YOUR ASSIGNMENT. Begin with the line below holding "ATOM 57 N N" and go on through the line holding "ATOM 77 N N", duplicating each line exactly and leaving out pictures.

(Records from a data source)

+ + +

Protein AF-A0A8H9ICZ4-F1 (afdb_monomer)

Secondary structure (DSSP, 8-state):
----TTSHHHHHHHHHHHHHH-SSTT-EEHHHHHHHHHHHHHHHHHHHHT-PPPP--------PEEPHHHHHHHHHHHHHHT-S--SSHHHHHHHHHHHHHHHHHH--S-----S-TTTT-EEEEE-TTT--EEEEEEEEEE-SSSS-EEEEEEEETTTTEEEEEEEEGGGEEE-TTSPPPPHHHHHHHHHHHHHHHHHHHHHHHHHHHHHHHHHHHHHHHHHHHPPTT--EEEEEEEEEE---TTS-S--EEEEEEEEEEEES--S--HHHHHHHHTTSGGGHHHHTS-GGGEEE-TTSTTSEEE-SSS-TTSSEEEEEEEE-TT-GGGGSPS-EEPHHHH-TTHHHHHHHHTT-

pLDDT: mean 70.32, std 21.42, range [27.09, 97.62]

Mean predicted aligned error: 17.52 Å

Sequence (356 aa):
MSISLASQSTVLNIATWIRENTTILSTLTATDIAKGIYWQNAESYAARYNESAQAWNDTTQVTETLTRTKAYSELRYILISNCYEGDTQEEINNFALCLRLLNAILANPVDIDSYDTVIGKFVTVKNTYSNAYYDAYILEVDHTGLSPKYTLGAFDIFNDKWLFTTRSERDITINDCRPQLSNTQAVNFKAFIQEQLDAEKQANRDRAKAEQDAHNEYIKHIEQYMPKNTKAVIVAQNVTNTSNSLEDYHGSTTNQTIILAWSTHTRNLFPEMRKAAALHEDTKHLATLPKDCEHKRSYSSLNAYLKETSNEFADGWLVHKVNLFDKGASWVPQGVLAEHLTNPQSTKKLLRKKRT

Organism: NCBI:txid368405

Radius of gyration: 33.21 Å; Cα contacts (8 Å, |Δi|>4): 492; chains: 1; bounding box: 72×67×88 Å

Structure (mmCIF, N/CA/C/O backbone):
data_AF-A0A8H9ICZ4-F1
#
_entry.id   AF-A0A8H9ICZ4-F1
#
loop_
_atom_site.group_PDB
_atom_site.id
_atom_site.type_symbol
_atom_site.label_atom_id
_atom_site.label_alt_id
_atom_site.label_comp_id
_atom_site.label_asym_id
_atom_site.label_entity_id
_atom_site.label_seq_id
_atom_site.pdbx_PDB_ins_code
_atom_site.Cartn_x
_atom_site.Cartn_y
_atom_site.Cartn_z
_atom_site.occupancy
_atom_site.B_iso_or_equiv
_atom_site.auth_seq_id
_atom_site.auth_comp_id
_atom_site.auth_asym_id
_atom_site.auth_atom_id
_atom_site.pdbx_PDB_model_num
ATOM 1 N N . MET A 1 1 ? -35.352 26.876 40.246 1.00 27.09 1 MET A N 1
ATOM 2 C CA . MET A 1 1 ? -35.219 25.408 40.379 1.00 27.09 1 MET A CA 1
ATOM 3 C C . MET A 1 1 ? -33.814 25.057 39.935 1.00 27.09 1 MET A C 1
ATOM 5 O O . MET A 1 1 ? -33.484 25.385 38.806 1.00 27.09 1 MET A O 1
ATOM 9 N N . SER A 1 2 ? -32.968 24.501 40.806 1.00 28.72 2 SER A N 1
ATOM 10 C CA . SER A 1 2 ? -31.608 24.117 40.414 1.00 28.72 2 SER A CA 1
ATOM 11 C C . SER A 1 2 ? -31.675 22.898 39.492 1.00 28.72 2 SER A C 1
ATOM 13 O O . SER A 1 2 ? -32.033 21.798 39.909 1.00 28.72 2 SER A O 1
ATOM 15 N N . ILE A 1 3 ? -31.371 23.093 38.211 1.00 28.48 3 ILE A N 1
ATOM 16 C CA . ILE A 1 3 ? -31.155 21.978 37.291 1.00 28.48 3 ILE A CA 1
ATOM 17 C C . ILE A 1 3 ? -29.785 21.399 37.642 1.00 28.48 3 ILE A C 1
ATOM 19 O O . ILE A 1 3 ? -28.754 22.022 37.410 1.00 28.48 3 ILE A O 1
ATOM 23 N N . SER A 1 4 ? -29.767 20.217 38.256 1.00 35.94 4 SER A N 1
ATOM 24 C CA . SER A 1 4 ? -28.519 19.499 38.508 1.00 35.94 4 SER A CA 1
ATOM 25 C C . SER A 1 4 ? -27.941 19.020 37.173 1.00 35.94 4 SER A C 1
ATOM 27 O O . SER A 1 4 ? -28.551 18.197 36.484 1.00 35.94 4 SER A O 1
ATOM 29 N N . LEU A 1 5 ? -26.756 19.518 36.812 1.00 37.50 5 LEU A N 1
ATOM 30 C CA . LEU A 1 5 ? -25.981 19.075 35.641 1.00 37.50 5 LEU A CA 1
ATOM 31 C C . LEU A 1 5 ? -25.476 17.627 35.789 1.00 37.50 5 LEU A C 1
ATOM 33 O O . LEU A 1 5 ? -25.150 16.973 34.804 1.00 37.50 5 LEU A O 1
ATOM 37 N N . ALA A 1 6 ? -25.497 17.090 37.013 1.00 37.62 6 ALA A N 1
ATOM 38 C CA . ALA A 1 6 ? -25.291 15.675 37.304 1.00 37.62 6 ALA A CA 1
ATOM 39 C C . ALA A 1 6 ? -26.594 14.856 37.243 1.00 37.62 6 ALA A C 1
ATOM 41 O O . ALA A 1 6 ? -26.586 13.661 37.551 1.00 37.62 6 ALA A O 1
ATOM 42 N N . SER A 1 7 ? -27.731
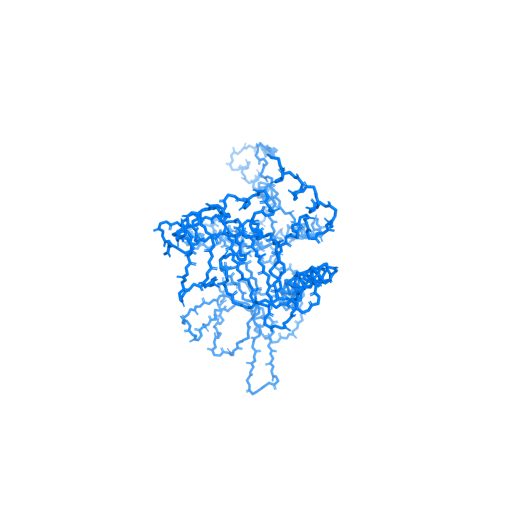 15.449 36.871 1.00 41.56 7 SER A N 1
ATOM 43 C CA . SER A 1 7 ? -28.952 14.670 36.682 1.00 41.56 7 SER A CA 1
ATOM 44 C C . SER A 1 7 ? -28.864 13.873 35.383 1.00 41.56 7 SER A C 1
ATOM 46 O O . SER A 1 7 ? -28.462 14.375 34.330 1.00 41.56 7 SER A O 1
ATOM 48 N N . GLN A 1 8 ? -29.229 12.596 35.472 1.00 39.47 8 GLN A N 1
ATOM 49 C CA . GLN A 1 8 ? -29.241 11.679 34.337 1.00 39.47 8 GLN A CA 1
ATOM 50 C C . GLN A 1 8 ? -30.065 12.242 33.172 1.00 39.47 8 GLN A C 1
ATOM 52 O O . GLN A 1 8 ? -29.652 12.101 32.030 1.00 39.47 8 GLN A O 1
ATOM 57 N N . SER A 1 9 ? -31.159 12.950 33.463 1.00 40.88 9 SER A N 1
ATOM 58 C CA . SER A 1 9 ? -32.068 13.548 32.483 1.00
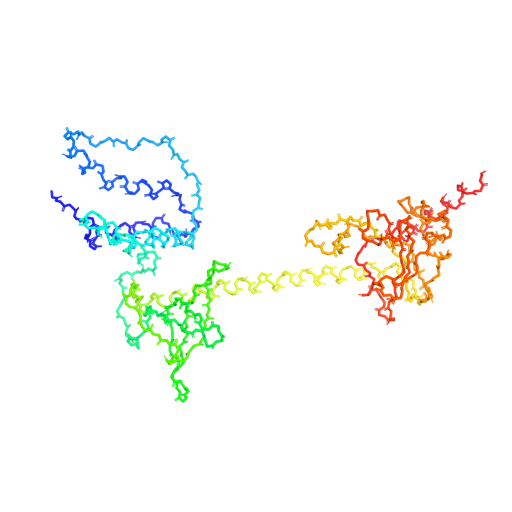 40.88 9 SER A CA 1
ATOM 59 C C . SER A 1 9 ? -31.436 14.685 31.673 1.00 40.88 9 SER A C 1
ATOM 61 O O . SER A 1 9 ? -31.591 14.718 30.458 1.00 40.88 9 SER A O 1
ATOM 63 N N . THR A 1 10 ? -30.677 15.591 32.301 1.00 41.53 10 THR A N 1
ATOM 64 C CA . THR A 1 10 ? -30.000 16.695 31.589 1.00 41.53 10 THR A CA 1
ATOM 65 C C . THR A 1 10 ? -28.884 16.174 30.684 1.00 41.53 10 THR A C 1
ATOM 67 O O . THR A 1 10 ? -28.774 16.584 29.530 1.00 41.53 10 THR A O 1
ATOM 70 N N . VAL A 1 11 ? -28.114 15.198 31.171 1.00 44.62 11 VAL A N 1
ATOM 71 C CA . VAL A 1 11 ? -27.089 14.496 30.383 1.00 44.62 11 VAL A CA 1
ATOM 72 C C . VAL A 1 11 ? -27.720 13.728 29.221 1.00 44.62 11 VAL A C 1
ATOM 74 O O . VAL A 1 11 ? -27.209 13.797 28.105 1.00 44.62 11 VAL A O 1
ATOM 77 N N . LEU A 1 12 ? -28.843 13.038 29.455 1.00 43.97 12 LEU A N 1
ATOM 78 C CA . LEU A 1 12 ? -29.597 12.359 28.402 1.00 43.97 12 LEU A CA 1
ATOM 79 C C . LEU A 1 12 ? -30.055 13.342 27.342 1.00 43.97 12 LEU A C 1
ATOM 81 O O . LEU A 1 12 ? -29.928 13.036 26.169 1.00 43.97 12 LEU A O 1
ATOM 85 N N . ASN A 1 13 ? -30.567 14.505 27.733 1.00 43.56 13 ASN A N 1
ATOM 86 C CA . ASN A 1 13 ? -31.082 15.493 26.795 1.00 43.56 13 ASN A CA 1
ATOM 87 C C . ASN A 1 13 ? -29.965 16.107 25.949 1.00 43.56 13 ASN A C 1
ATOM 89 O O . ASN A 1 13 ? -30.157 16.277 24.755 1.00 43.56 13 ASN A O 1
ATOM 93 N N . ILE A 1 14 ? -28.782 16.357 26.517 1.00 45.78 14 ILE A N 1
ATOM 94 C CA . ILE A 1 14 ? -27.611 16.828 25.759 1.00 45.78 14 ILE A CA 1
ATOM 95 C C . ILE A 1 14 ? -27.103 15.726 24.820 1.00 45.78 14 ILE A C 1
ATOM 97 O O . ILE A 1 14 ? -26.908 15.965 23.635 1.00 45.78 14 ILE A O 1
ATOM 101 N N . ALA A 1 15 ? -26.959 14.495 25.314 1.00 47.31 15 ALA A N 1
ATOM 102 C CA . ALA A 1 15 ? -26.570 13.334 24.516 1.00 47.31 15 ALA A CA 1
ATOM 103 C C . ALA A 1 15 ? -27.557 13.028 23.382 1.00 47.31 15 ALA A C 1
ATOM 105 O O . ALA A 1 15 ? -27.167 12.630 22.289 1.00 47.31 15 ALA A O 1
ATOM 106 N N . THR A 1 16 ? -28.849 13.162 23.660 1.00 43.47 16 THR A N 1
ATOM 107 C CA . THR A 1 16 ? -29.951 12.927 22.724 1.00 43.47 16 THR A CA 1
ATOM 108 C C . THR A 1 16 ? -30.033 14.060 21.720 1.00 43.47 16 THR A C 1
ATOM 110 O O . THR A 1 16 ? -30.043 13.776 20.538 1.00 43.47 16 THR A O 1
ATOM 113 N N . TRP A 1 17 ? -29.918 15.321 22.143 1.00 43.56 17 TRP A N 1
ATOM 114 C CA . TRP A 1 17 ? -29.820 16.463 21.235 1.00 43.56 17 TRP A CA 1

+ + +

TASK RESULT.
ATOM 57 N N . SER A 1 9 ? -31.159 12.950 33.463 1.00 40.88 9 SER A N 1
ATOM 58 C CA . SER A 1 9 ? -32.068 13.548 32.483 1.00
 40.88 9 SER A CA 1
ATOM 59 C C . SER A 1 9 ? -31.436 14.685 31.673 1.00 40.88 9 SER A C 1
ATOM 61 O O . SER A 1 9 ? -31.591 14.718 30.458 1.00 40.88 9 SER A O 1
ATOM 63 N N . THR A 1 10 ? -30.677 15.591 32.301 1.00 41.53 10 THR A N 1
ATOM 64 C CA . THR A 1 10 ? -30.000 16.695 31.589 1.00 41.53 10 THR A CA 1
ATOM 65 C C . THR A 1 10 ? -28.884 16.174 30.684 1.00 41.53 10 THR A C 1
ATOM 67 O O . THR A 1 10 ? -28.774 16.584 29.530 1.00 41.53 10 THR A O 1
ATOM 70 N N . VAL A 1 11 ? -28.114 15.198 31.171 1.00 44.62 11 VAL A N 1
ATOM 71 C CA . VAL A 1 11 ? -27.089 14.496 30.383 1.00 44.62 11 VAL A CA 1
ATOM 72 C C . VAL A 1 11 ? -27.720 13.728 29.221 1.00 44.62 11 VAL A C 1
ATOM 74 O O . VAL A 1 11 ? -27.209 13.797 28.105 1.00 44.62 11 VAL A O 1
ATOM 77 N N . LEU A 1 12 ? -28.843 13.038 29.455 1.00 43.97 12 LEU A N 1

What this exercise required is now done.